Barclay Cooke graduated from Yale in 1934, is married, and lives in Englewood, New Jersey. Though he is devoted to classical music, including Bach, Beethoven and Brahms", he insists that for him the three B's are baseball, backgammon and bridge.

I wonder if it was even theoretically possible for someone to be more WASP than this. I can already vividly imagine Mr. Cooke in my mind. I was also reminded of the Richard Brookhiser's book "Way of the Wasp: How It Made America, and How It Can Save It, So to Speak" which argues that men like Mr. Cooke are the ones you really want to have in your side.

On the other hand, I was also reminded of "Bobos in Paradise" by David Brooks, who I guess is lovingly called "BoBo" in the leftist blogosphere. I recently reread this delightful book that starts with the description of the habits and structure of the old WASP ruling class and contrasts it to the modern bobos, and I had to laugh to its wry observations of what is proper bobo behaviour and what isn't. For example, that spending $15K on a giant home theater is tacky, but spending $20K on a massaging shower stall is virtuous. (This is probably somehow related to the apparent paradoxes listed in "A Handy Guide to Anti-Television Elitism".) This instantly classic book is already a bit dated on some aspects, though: for example, what does $900K currently buy in Santa Monica, some two-bedroom bungalow perhaps?

When we go to Vegas this summer, I wonder if the pit boss will comp us a steak dinner and Celine tickets. Probably not, since we'll get at most a pasta buffet ticket. But I'll rather spend any money on myself than let the grubby hands of the casinos get it. Ben Mezrich's book "Busting Vegas" tells the story of an MIT blackjack card counter team. This is apparently a different team that was depicted in the earlier book "Bringing Down the House", not to be confused with the Queen Latifah movie of the same name. The techniques of the first group are described in the article "Hacking Las Vegas" at Wired and in an oncoming movie. Canadians already made their own little version of this story, "The Last Casino", that was so low-budget that the whole team has only three members; the cocky fratboy, the hot babe, and the nerdy Asian guy. Economy of both budget and drama, I guess. But worry not, after some initial troubles and intracrew friction we soon get to a montage where the good cards keep coming, the piles of chips keep growing and the group gets to party in their wholly comped suites.

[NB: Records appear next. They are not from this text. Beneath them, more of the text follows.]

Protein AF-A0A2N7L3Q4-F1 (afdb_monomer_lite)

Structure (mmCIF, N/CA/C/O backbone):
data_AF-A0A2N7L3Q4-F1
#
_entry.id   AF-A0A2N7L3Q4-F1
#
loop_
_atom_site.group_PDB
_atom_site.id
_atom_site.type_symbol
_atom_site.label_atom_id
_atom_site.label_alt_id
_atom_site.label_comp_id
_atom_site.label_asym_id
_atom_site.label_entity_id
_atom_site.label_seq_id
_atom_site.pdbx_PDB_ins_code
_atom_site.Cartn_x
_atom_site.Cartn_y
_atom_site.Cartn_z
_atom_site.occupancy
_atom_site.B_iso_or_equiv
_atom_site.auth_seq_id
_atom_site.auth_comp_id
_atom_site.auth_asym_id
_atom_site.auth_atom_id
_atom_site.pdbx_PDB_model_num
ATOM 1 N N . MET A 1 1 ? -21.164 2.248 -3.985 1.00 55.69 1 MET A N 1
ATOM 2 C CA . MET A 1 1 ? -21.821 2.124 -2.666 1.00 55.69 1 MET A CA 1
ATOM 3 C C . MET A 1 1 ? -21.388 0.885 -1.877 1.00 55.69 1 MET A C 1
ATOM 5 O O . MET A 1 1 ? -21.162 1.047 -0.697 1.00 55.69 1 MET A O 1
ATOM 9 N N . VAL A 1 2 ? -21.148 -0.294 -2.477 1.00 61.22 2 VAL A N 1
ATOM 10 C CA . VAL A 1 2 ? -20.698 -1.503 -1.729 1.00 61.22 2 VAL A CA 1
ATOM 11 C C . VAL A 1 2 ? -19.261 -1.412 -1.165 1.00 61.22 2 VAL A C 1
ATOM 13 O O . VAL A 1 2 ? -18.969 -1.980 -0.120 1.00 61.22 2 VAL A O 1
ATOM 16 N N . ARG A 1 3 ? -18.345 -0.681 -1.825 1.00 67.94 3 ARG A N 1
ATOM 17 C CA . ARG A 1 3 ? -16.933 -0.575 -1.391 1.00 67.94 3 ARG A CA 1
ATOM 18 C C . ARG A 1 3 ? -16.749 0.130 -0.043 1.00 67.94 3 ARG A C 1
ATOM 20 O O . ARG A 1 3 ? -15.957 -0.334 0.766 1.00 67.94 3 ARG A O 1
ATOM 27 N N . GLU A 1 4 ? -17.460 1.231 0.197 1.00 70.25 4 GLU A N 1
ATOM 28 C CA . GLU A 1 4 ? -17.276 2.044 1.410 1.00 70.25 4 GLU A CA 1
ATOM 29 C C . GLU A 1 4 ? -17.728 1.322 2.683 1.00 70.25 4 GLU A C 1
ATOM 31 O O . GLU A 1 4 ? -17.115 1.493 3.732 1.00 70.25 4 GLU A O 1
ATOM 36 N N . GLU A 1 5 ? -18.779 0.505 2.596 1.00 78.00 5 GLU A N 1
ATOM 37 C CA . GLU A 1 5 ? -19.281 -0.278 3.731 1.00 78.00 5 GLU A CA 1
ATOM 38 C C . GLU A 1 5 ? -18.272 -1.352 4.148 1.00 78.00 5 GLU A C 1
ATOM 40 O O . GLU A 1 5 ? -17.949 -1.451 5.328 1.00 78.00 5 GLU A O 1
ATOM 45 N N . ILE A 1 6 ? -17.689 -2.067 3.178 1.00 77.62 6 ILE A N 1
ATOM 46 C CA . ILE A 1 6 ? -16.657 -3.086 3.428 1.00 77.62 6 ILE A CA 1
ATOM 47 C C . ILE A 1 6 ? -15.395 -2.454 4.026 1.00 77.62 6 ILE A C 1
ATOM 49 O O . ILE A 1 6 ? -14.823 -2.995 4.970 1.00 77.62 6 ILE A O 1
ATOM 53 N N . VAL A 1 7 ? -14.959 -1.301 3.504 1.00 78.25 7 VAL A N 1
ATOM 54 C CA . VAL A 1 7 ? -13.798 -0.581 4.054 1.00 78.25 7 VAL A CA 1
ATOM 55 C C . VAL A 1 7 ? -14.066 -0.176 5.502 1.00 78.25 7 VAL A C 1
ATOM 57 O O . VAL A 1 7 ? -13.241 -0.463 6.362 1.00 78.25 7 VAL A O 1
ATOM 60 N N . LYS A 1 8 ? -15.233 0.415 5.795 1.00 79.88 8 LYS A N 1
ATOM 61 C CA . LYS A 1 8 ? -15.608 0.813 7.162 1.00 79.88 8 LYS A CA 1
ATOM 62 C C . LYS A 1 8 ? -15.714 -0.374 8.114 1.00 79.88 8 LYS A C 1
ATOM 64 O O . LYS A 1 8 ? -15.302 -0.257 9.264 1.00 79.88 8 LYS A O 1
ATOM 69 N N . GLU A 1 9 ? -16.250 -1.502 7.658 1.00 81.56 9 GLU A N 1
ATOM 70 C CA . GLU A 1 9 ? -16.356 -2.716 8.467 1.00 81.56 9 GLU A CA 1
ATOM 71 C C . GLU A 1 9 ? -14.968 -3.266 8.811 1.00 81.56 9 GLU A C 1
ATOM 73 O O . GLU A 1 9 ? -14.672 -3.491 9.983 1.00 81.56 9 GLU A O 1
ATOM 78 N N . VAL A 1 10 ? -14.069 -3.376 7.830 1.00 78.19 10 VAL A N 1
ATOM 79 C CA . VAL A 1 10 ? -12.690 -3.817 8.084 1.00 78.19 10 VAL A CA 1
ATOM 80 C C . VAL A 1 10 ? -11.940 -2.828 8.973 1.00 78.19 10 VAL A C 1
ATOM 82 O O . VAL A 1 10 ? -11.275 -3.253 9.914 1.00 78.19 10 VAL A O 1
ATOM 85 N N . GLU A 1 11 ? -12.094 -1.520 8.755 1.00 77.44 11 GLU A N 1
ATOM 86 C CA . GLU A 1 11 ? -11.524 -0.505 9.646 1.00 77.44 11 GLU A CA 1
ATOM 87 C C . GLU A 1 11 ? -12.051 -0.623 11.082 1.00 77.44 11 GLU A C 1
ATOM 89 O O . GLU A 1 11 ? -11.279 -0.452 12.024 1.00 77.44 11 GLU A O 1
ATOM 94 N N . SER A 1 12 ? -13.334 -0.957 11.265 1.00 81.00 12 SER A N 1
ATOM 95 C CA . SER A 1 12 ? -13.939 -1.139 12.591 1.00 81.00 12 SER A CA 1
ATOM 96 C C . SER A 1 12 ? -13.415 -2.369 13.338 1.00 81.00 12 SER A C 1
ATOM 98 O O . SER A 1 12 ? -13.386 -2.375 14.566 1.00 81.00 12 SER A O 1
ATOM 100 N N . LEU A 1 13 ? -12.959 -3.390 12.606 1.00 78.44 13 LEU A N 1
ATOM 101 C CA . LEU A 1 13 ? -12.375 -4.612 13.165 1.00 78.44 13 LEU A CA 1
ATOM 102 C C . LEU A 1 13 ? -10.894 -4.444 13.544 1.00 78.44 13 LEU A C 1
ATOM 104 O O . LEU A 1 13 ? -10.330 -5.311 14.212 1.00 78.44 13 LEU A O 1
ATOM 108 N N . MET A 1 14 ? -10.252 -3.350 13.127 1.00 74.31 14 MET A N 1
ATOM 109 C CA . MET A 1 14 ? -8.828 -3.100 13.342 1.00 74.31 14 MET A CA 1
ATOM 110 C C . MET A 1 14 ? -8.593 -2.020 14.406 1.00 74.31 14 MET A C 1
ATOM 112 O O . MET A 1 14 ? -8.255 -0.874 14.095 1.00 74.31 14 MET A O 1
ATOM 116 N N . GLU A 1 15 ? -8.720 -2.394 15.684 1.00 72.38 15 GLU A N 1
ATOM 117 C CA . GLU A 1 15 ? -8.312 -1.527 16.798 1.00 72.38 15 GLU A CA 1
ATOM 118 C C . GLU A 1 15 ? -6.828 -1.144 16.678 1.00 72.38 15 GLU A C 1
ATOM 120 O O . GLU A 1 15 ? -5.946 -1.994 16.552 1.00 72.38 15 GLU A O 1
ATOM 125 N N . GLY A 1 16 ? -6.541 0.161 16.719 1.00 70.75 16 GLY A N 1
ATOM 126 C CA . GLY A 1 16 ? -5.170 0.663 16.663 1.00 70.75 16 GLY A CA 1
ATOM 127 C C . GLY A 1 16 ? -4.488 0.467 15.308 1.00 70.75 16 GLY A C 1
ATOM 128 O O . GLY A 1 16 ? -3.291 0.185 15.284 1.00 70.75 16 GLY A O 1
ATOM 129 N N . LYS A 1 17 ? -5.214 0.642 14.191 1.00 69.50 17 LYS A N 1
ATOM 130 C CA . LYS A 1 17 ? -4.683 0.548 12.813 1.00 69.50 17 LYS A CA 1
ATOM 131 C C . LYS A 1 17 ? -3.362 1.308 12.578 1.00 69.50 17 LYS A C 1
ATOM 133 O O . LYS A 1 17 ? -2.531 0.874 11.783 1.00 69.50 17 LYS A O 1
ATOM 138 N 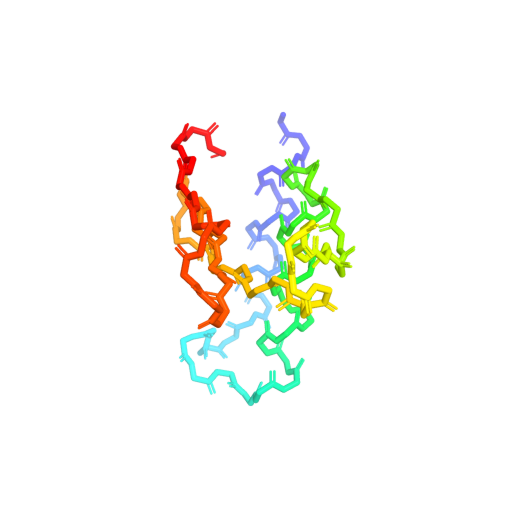N . ASP A 1 18 ? -3.124 2.380 13.331 1.00 68.44 18 ASP A N 1
ATOM 139 C CA . ASP A 1 18 ? -1.893 3.178 13.265 1.00 68.44 18 ASP A CA 1
ATOM 140 C C . ASP A 1 18 ? -0.667 2.487 13.904 1.00 68.44 18 ASP A C 1
ATOM 142 O O . ASP A 1 18 ? 0.472 2.815 13.576 1.00 68.44 18 ASP A O 1
ATOM 146 N N . ASN A 1 19 ? -0.883 1.489 14.769 1.00 76.75 19 ASN A N 1
ATOM 147 C CA . ASN A 1 19 ? 0.138 0.741 15.517 1.00 76.75 19 ASN A CA 1
ATOM 148 C C . ASN A 1 19 ? 0.201 -0.748 15.133 1.00 76.75 19 ASN A C 1
ATOM 150 O O . ASN A 1 19 ? 0.638 -1.589 15.924 1.00 76.75 19 ASN A O 1
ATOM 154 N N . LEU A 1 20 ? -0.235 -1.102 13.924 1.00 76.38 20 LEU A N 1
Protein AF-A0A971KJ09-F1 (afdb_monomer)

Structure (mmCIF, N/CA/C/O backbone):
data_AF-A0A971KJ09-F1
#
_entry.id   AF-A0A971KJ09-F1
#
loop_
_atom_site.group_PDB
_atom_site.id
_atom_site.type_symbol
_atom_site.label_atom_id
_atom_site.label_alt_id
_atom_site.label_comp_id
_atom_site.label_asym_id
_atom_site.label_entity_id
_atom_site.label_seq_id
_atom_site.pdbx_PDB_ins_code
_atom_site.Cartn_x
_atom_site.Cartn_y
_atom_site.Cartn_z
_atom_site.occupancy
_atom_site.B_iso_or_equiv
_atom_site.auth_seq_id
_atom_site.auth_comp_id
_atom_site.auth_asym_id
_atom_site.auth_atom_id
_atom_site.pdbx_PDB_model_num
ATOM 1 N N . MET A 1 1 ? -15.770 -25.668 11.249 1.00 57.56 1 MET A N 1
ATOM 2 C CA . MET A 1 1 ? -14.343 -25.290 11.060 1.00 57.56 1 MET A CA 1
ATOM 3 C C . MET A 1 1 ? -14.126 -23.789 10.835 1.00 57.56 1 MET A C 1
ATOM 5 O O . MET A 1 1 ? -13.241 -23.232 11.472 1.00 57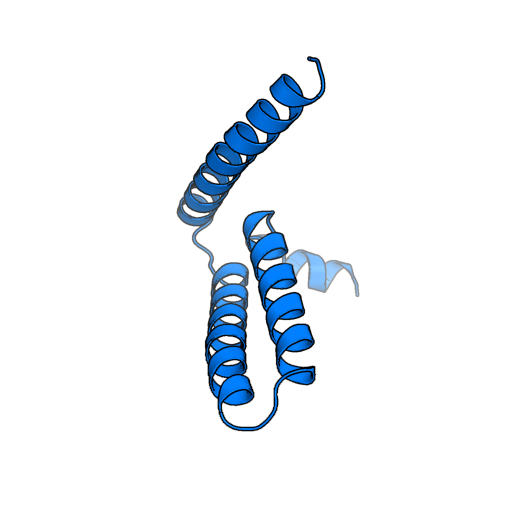.56 1 MET A O 1
ATOM 9 N N . LYS A 1 2 ? -14.954 -23.107 10.026 1.00 57.72 2 LYS A N 1
ATOM 10 C CA . LYS A 1 2 ? -14.852 -21.652 9.763 1.00 57.72 2 LYS A CA 1
ATOM 11 C C . LYS A 1 2 ? -14.829 -20.766 11.027 1.00 57.72 2 LYS A C 1
ATOM 13 O O . LYS A 1 2 ? -14.082 -19.799 11.076 1.00 57.72 2 LYS A O 1
ATOM 18 N N . GLN A 1 3 ? -15.556 -21.154 12.079 1.00 65.56 3 GLN A N 1
ATOM 19 C CA . GLN A 1 3 ? -15.652 -20.392 13.333 1.00 65.56 3 GLN A CA 1
ATOM 20 C C . GLN A 1 3 ? -14.357 -20.338 14.169 1.00 65.56 3 GLN A C 1
ATOM 22 O O . GLN A 1 3 ? -14.150 -19.384 14.915 1.00 65.56 3 GLN A O 1
ATOM 27 N N . LYS A 1 4 ? -13.467 -21.339 14.059 1.00 64.62 4 LYS A N 1
ATOM 28 C CA . LYS A 1 4 ? -12.178 -21.332 14.779 1.00 64.62 4 LYS A CA 1
ATOM 29 C C . LYS A 1 4 ? -11.193 -20.350 14.141 1.00 64.62 4 LYS A C 1
ATOM 31 O O . LYS A 1 4 ? -10.519 -19.614 14.853 1.00 64.62 4 LYS A O 1
ATOM 36 N N . LEU A 1 5 ? -11.173 -20.290 12.807 1.00 63.75 5 LEU A N 1
ATOM 37 C CA . LEU A 1 5 ? -10.350 -19.344 12.048 1.00 63.75 5 LEU A CA 1
ATOM 38 C C . LEU A 1 5 ? -10.810 -17.899 12.270 1.00 63.75 5 LEU A C 1
ATOM 40 O O . LEU A 1 5 ? -9.983 -17.027 12.521 1.00 63.75 5 LEU A O 1
ATOM 44 N N . SER A 1 6 ? -12.122 -17.649 12.270 1.00 62.31 6 SER A N 1
ATOM 45 C CA . SER A 1 6 ? -12.664 -16.316 12.546 1.00 62.31 6 SER A CA 1
ATOM 46 C C . SER A 1 6 ? -12.440 -15.871 13.994 1.00 62.31 6 SER A C 1
ATOM 48 O O . SER A 1 6 ? -12.142 -14.703 14.205 1.00 62.31 6 SER A O 1
ATOM 50 N N . ARG A 1 7 ? -12.491 -16.778 14.987 1.00 66.94 7 ARG A N 1
ATOM 51 C CA . ARG A 1 7 ? -12.094 -16.473 16.379 1.00 66.94 7 ARG A CA 1
ATOM 52 C C . ARG A 1 7 ? -10.595 -16.210 16.536 1.00 66.94 7 ARG A C 1
ATOM 54 O O . ARG A 1 7 ? -10.225 -15.366 17.338 1.00 66.94 7 ARG A O 1
ATOM 61 N N . PHE A 1 8 ? -9.740 -16.883 15.766 1.00 65.31 8 PHE A N 1
ATOM 62 C CA . PHE A 1 8 ? -8.291 -16.640 15.777 1.00 65.31 8 PHE A CA 1
ATOM 63 C C . PHE A 1 8 ? -7.899 -15.320 15.090 1.00 65.31 8 PHE A C 1
ATOM 65 O O . PHE A 1 8 ? -6.885 -14.712 15.426 1.00 65.31 8 PHE A O 1
ATOM 72 N N . MET A 1 9 ? -8.714 -14.871 14.133 1.00 62.06 9 MET A N 1
ATOM 73 C CA . MET A 1 9 ? -8.612 -13.553 13.495 1.00 62.06 9 MET A CA 1
ATOM 74 C C . MET A 1 9 ? -9.325 -12.444 14.282 1.00 62.06 9 MET A C 1
ATOM 76 O O . MET A 1 9 ? -9.103 -11.264 14.014 1.00 62.06 9 MET A O 1
ATOM 80 N N . TYR A 1 10 ? -10.154 -12.805 15.265 1.00 55.44 10 TYR A N 1
ATOM 81 C CA . TYR A 1 10 ? -10.861 -11.866 16.127 1.00 55.44 10 TYR A CA 1
ATOM 82 C C . TYR A 1 10 ? -9.845 -11.146 17.017 1.00 55.44 10 TYR A C 1
ATOM 84 O O . TYR A 1 10 ? -9.152 -11.766 17.820 1.00 55.44 10 TYR A O 1
ATOM 92 N N . GLY A 1 11 ? -9.708 -9.834 16.835 1.00 63.03 11 GLY A N 1
ATOM 93 C CA . GLY A 1 11 ? -8.681 -9.053 17.524 1.00 63.03 11 GLY A CA 1
ATOM 94 C C . GLY A 1 11 ? -7.331 -8.983 16.802 1.00 63.03 11 GLY A C 1
ATOM 95 O O . GLY A 1 11 ? -6.351 -8.578 17.426 1.00 63.03 11 GLY A O 1
ATOM 96 N N . ARG A 1 12 ? -7.265 -9.276 15.489 1.00 61.31 12 ARG A N 1
ATOM 97 C CA . ARG A 1 12 ? -6.178 -8.801 14.604 1.00 61.31 12 ARG A CA 1
ATOM 98 C C . ARG A 1 12 ? -6.648 -7.691 13.667 1.00 61.31 12 ARG A C 1
ATOM 100 O O . ARG A 1 12 ? -7.823 -7.627 13.307 1.00 61.31 12 ARG A O 1
ATOM 107 N N . TYR A 1 13 ? -5.725 -6.809 13.291 1.00 61.72 13 TYR A N 1
ATOM 108 C CA . TYR A 1 13 ? -5.977 -5.782 12.287 1.00 61.72 13 TYR A CA 1
ATOM 109 C C . TYR A 1 13 ? -6.117 -6.488 10.933 1.00 61.72 13 TYR A C 1
ATOM 111 O O . TYR A 1 13 ? -5.155 -7.053 10.421 1.00 61.72 13 TYR A O 1
ATOM 119 N N . GLY A 1 14 ? -7.343 -6.572 10.412 1.00 65.44 14 GLY A N 1
ATOM 120 C CA . GLY A 1 14 ? -7.614 -7.197 9.118 1.00 65.44 14 GLY A CA 1
ATOM 121 C C . GLY A 1 14 ? -6.950 -6.454 7.953 1.00 65.44 14 GLY A C 1
ATOM 122 O O . GLY A 1 14 ? -6.196 -5.500 8.136 1.00 65.44 14 GLY A O 1
ATOM 123 N N . ILE A 1 15 ? -7.259 -6.878 6.728 1.00 66.25 15 ILE A N 1
ATOM 124 C CA . ILE A 1 15 ? -6.757 -6.227 5.512 1.00 66.25 15 ILE A CA 1
ATOM 125 C C . ILE A 1 15 ? -7.405 -4.837 5.376 1.00 66.25 15 ILE A C 1
ATOM 127 O O . ILE A 1 15 ? -8.572 -4.723 4.993 1.00 66.25 15 ILE A O 1
ATOM 131 N N . ASP A 1 16 ? -6.646 -3.785 5.686 1.00 75.44 16 ASP A N 1
ATOM 132 C CA . ASP A 1 16 ? -7.037 -2.384 5.499 1.00 75.44 16 ASP A CA 1
ATOM 133 C C . ASP A 1 16 ? -6.656 -1.849 4.107 1.00 75.44 16 ASP A C 1
ATOM 135 O O . ASP A 1 16 ? -6.023 -2.530 3.297 1.00 75.44 16 ASP A O 1
ATOM 139 N N . GLU A 1 17 ? -7.077 -0.624 3.797 1.00 70.75 17 GLU A N 1
ATOM 140 C CA . GLU A 1 17 ? -6.918 -0.032 2.465 1.00 70.75 17 GLU A CA 1
ATOM 141 C C . GLU A 1 17 ? -5.451 0.230 2.101 1.00 70.75 17 GLU A C 1
ATOM 143 O O . GLU A 1 17 ? -5.046 -0.037 0.968 1.00 70.75 17 GLU A O 1
ATOM 148 N N . LEU A 1 18 ? -4.626 0.637 3.074 1.00 74.00 18 LEU A N 1
ATOM 149 C CA . LEU A 1 18 ? -3.180 0.737 2.884 1.00 74.00 18 LEU A CA 1
ATOM 150 C C . LEU A 1 18 ? -2.541 -0.636 2.616 1.00 74.00 18 LEU A C 1
ATOM 152 O O . LEU A 1 18 ? -1.683 -0.743 1.745 1.00 74.00 18 LEU A O 1
ATOM 156 N N . SER A 1 19 ? -2.968 -1.703 3.300 1.00 74.19 19 SER A N 1
ATOM 157 C CA . SER A 1 19 ? -2.452 -3.058 3.048 1.00 74.19 19 SER A CA 1
ATOM 158 C C . SER A 1 19 ? -2.895 -3.595 1.688 1.00 74.19 19 SER A C 1
ATOM 160 O O . SER A 1 19 ? -2.118 -4.291 1.035 1.00 74.19 19 SER A O 1
ATOM 162 N N . LYS A 1 20 ? -4.096 -3.234 1.209 1.00 78.25 20 LYS A N 1
ATOM 163 C CA . LYS A 1 20 ? -4.521 -3.519 -0.175 1.00 78.25 20 LYS A CA 1
ATOM 164 C C . LYS A 1 20 ? -3.626 -2.802 -1.178 1.00 78.25 20 LYS A C 1
ATOM 166 O O . LYS A 1 20 ? -3.144 -3.441 -2.107 1.00 78.25 20 LYS A O 1
ATOM 171 N N . PHE A 1 21 ? -3.359 -1.512 -0.970 1.00 80.19 21 PHE A N 1
ATOM 172 C CA . PHE A 1 21 ? -2.438 -0.752 -1.816 1.00 80.19 21 PHE A CA 1
ATOM 173 C C . PHE A 1 21 ? -1.042 -1.381 -1.837 1.00 80.19 21 PHE A C 1
ATOM 175 O O . PHE A 1 21 ? -0.496 -1.607 -2.911 1.00 80.19 21 PHE A O 1
ATOM 182 N N . LEU A 1 22 ? -0.500 -1.738 -0.669 1.00 77.38 22 LEU A N 1
ATOM 183 C CA . LEU A 1 22 ? 0.803 -2.393 -0.565 1.00 77.38 22 LEU A CA 1
ATOM 184 C C . LEU A 1 22 ? 0.829 -3.742 -1.293 1.00 77.38 22 LEU A C 1
ATOM 186 O O . LEU A 1 22 ? 1.807 -4.060 -1.962 1.00 77.38 22 LEU A O 1
ATOM 190 N N . SER A 1 23 ? -0.253 -4.516 -1.185 1.00 76.25 23 SER A N 1
ATOM 191 C CA . SER A 1 23 ? -0.393 -5.807 -1.866 1.00 76.25 23 SER A CA 1
ATOM 192 C C . SER A 1 23 ? -0.422 -5.632 -3.383 1.00 76.25 23 SER A C 1
ATOM 194 O O . SER A 1 23 ? 0.291 -6.342 -4.086 1.00 76.25 23 SER A O 1
ATOM 196 N N . TYR A 1 24 ? -1.177 -4.654 -3.896 1.00 81.62 24 TYR A N 1
ATOM 197 C CA . TYR A 1 24 ? -1.181 -4.326 -5.324 1.00 81.62 24 TYR A CA 1
ATOM 198 C C . TYR A 1 24 ? 0.169 -3.792 -5.801 1.00 81.62 24 TYR A C 1
ATOM 200 O O . TYR A 1 24 ? 0.616 -4.173 -6.877 1.00 81.62 24 TYR A O 1
ATOM 208 N N . ALA A 1 25 ? 0.847 -2.965 -5.002 1.00 80.75 25 ALA A N 1
ATOM 209 C CA . ALA A 1 25 ? 2.185 -2.473 -5.314 1.00 80.75 25 ALA A CA 1
ATOM 210 C C . ALA A 1 25 ? 3.203 -3.621 -5.380 1.00 80.75 25 ALA A C 1
ATOM 212 O O . ALA A 1 25 ? 3.981 -3.694 -6.326 1.00 80.75 25 ALA A O 1
ATOM 213 N N . CYS A 1 26 ? 3.157 -4.561 -4.430 1.00 78.81 26 CYS A N 1
ATOM 214 C CA . CYS A 1 26 ? 3.988 -5.766 -4.464 1.00 78.81 26 CYS A CA 1
ATOM 215 C C . CYS A 1 26 ? 3.672 -6.626 -5.692 1.00 78.81 26 CYS A C 1
ATOM 217 O O . CYS A 1 26 ? 4.590 -7.080 -6.367 1.00 78.81 26 CYS A O 1
ATOM 219 N N . LEU A 1 27 ? 2.390 -6.818 -6.017 1.00 82.25 27 LEU A N 1
ATOM 220 C CA . LEU A 1 27 ? 1.974 -7.568 -7.202 1.00 82.25 27 LEU A CA 1
ATOM 221 C C . LEU A 1 27 ? 2.490 -6.909 -8.489 1.00 82.25 27 LEU A C 1
ATOM 223 O O . LEU A 1 27 ? 3.027 -7.594 -9.353 1.00 82.25 27 LEU A O 1
ATOM 227 N N . ALA A 1 28 ? 2.377 -5.583 -8.592 1.00 83.06 28 ALA A N 1
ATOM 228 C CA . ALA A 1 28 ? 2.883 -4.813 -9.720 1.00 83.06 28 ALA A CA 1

As I was reading the book about the second group of card sharps, in several places I had to wonder if this story is really totally true, since the gang's adventures in Aruba and Monte Carlo racing against their supervillain-like nemesis reads almost like a thriller. There might be some poetic and artistic freedoms involved in here. The techniques that the group used, which involve taking a look at the bottom card of the six deck while it was shuffled then and exactly cutting the deck so that they know where this known bottom card ends up, and then playing so that the known bottom card ends up to a player (if good) or to the dealer (if bad) and betting heavily on that particular hand, sounds kind of fantastic. But it doesn't really matter, since this book was such an enjoyable read that even if it wasn't true, it damn well should be.